• _EXERCISE OBJECTIVE_: Of the entries below, restate word for word only the section that runs from the line with "ATOM 84 C CA" to the line with "ATOM 93 C CA . TRP A 1 12", counting both ends.

───── DATA UNDER STUDY ─────

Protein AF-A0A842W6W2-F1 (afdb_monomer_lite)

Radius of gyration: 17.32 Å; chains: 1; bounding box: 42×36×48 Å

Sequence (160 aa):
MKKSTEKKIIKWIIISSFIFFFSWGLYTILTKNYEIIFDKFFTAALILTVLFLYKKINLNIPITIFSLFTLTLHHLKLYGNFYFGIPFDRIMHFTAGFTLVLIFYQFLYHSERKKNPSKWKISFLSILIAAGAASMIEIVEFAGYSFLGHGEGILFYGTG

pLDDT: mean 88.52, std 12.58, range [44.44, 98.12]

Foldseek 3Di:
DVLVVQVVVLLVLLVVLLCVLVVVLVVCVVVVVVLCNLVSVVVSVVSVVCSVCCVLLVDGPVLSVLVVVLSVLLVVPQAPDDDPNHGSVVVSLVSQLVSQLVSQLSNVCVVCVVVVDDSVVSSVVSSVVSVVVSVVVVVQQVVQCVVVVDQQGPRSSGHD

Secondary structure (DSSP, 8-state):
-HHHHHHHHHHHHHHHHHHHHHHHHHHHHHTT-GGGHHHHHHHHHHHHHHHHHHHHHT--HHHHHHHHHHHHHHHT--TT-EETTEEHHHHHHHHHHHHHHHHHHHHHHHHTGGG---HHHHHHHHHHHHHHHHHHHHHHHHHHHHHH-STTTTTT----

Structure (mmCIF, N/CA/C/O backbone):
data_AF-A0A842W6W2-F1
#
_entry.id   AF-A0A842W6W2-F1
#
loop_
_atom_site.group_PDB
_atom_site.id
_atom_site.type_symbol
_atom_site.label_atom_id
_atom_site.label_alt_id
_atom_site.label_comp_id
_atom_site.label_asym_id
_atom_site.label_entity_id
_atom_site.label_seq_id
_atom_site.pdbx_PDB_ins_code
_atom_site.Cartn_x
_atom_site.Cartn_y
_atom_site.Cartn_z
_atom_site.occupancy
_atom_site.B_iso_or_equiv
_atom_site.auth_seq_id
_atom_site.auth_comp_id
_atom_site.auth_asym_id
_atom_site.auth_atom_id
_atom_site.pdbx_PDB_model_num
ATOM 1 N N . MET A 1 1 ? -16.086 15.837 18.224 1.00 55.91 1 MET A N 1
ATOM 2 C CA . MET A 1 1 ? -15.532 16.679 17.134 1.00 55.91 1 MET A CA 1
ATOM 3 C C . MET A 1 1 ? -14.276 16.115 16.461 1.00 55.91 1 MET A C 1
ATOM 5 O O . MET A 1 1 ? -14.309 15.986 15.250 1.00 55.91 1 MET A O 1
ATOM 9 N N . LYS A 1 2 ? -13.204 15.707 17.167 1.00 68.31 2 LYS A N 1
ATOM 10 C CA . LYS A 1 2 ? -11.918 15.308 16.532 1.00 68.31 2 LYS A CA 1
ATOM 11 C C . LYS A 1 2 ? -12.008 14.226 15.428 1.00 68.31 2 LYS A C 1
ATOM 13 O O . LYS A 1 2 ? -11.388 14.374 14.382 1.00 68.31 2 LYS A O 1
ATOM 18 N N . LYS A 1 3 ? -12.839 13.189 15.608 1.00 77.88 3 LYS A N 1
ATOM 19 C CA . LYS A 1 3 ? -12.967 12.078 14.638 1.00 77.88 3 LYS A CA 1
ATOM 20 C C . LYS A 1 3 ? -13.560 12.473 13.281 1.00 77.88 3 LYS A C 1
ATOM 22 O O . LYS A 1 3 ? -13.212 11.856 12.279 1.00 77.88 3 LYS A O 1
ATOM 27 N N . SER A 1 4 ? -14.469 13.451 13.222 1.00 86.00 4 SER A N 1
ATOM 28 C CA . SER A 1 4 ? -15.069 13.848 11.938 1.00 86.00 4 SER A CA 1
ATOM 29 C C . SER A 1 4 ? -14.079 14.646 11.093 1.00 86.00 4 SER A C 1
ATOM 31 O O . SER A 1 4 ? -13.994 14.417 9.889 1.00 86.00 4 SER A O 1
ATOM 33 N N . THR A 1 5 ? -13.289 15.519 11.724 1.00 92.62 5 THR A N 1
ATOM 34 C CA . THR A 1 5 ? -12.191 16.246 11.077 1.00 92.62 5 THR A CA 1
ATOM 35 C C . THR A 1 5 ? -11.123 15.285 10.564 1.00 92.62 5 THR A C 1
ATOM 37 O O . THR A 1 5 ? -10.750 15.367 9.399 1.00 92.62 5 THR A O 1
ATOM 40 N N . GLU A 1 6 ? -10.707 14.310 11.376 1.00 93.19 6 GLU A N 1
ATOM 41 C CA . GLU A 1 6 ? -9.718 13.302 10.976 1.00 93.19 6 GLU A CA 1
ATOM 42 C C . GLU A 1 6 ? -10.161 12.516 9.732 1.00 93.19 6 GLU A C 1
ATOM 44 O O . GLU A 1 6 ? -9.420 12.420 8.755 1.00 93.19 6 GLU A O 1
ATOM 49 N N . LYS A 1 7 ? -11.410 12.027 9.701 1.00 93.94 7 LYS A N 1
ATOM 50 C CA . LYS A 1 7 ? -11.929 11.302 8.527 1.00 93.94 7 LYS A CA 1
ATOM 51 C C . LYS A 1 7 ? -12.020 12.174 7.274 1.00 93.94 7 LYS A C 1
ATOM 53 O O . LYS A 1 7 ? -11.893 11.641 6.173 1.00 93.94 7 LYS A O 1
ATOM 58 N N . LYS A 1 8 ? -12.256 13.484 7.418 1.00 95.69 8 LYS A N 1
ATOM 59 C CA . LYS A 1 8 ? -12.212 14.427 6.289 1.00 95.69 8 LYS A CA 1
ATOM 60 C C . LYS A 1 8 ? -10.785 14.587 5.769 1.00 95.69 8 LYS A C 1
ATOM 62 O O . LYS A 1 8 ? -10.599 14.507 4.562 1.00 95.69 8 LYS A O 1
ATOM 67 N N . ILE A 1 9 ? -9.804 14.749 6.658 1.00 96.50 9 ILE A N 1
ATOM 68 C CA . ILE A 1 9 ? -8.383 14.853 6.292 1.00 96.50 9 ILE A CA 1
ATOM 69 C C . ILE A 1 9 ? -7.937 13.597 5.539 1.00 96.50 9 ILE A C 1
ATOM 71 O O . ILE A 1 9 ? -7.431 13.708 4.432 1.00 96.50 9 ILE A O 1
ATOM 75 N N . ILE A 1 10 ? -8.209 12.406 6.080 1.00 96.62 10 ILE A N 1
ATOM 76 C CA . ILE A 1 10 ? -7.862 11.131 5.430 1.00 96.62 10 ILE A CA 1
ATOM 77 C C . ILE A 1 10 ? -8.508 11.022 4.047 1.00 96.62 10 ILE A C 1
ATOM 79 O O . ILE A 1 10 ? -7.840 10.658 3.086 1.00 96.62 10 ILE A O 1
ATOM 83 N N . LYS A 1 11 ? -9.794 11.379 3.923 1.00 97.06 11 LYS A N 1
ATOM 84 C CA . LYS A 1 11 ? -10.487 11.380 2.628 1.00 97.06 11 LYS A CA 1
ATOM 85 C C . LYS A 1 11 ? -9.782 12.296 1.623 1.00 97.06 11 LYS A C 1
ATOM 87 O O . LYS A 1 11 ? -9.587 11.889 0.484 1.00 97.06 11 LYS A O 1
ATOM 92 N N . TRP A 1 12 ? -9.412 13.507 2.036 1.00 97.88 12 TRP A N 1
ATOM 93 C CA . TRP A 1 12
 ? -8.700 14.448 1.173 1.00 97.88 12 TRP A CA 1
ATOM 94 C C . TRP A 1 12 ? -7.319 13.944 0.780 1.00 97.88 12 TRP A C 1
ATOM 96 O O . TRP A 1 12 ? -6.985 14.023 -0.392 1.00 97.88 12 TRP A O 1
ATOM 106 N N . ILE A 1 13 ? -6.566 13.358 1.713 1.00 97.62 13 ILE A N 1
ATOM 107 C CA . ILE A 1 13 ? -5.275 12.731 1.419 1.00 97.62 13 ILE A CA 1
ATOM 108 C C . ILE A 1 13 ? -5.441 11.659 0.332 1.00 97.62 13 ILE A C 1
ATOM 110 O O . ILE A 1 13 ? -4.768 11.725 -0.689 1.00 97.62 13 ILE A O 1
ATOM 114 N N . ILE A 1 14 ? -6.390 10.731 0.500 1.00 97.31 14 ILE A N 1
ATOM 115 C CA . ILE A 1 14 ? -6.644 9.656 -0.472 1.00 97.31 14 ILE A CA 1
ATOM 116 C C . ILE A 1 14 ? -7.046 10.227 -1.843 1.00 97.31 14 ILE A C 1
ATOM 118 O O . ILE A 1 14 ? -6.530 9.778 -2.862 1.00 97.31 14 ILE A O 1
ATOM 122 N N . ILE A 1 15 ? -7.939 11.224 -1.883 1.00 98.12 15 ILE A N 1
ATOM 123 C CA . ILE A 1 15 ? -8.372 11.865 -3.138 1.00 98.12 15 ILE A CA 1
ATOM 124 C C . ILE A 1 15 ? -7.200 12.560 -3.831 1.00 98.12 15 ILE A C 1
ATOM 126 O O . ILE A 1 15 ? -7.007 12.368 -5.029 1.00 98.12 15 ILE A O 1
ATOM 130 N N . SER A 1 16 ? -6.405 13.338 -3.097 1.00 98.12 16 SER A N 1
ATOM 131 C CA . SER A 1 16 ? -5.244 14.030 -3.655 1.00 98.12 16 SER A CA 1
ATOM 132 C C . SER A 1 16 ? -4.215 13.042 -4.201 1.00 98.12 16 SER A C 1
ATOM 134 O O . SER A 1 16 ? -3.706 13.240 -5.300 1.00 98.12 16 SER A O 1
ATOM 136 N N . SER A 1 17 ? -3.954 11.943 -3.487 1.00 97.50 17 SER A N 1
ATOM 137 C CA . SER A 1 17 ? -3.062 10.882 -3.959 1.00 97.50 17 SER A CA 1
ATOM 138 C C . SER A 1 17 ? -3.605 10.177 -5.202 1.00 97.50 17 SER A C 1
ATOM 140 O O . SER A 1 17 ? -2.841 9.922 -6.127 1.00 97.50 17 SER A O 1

─────

• _TASK SOLUTION_:
ATOM 84 C CA . LYS A 1 11 ? -10.487 11.380 2.628 1.00 97.06 11 LYS A CA 1
ATOM 85 C C . LYS A 1 11 ? -9.782 12.296 1.623 1.00 97.06 11 LYS A C 1
ATOM 87 O O . LYS A 1 11 ? -9.587 11.889 0.484 1.00 97.06 11 LYS A O 1
ATOM 92 N N . TRP A 1 12 ? -9.412 13.507 2.036 1.00 97.88 12 TRP A N 1
ATOM 93 C CA . TRP A 1 12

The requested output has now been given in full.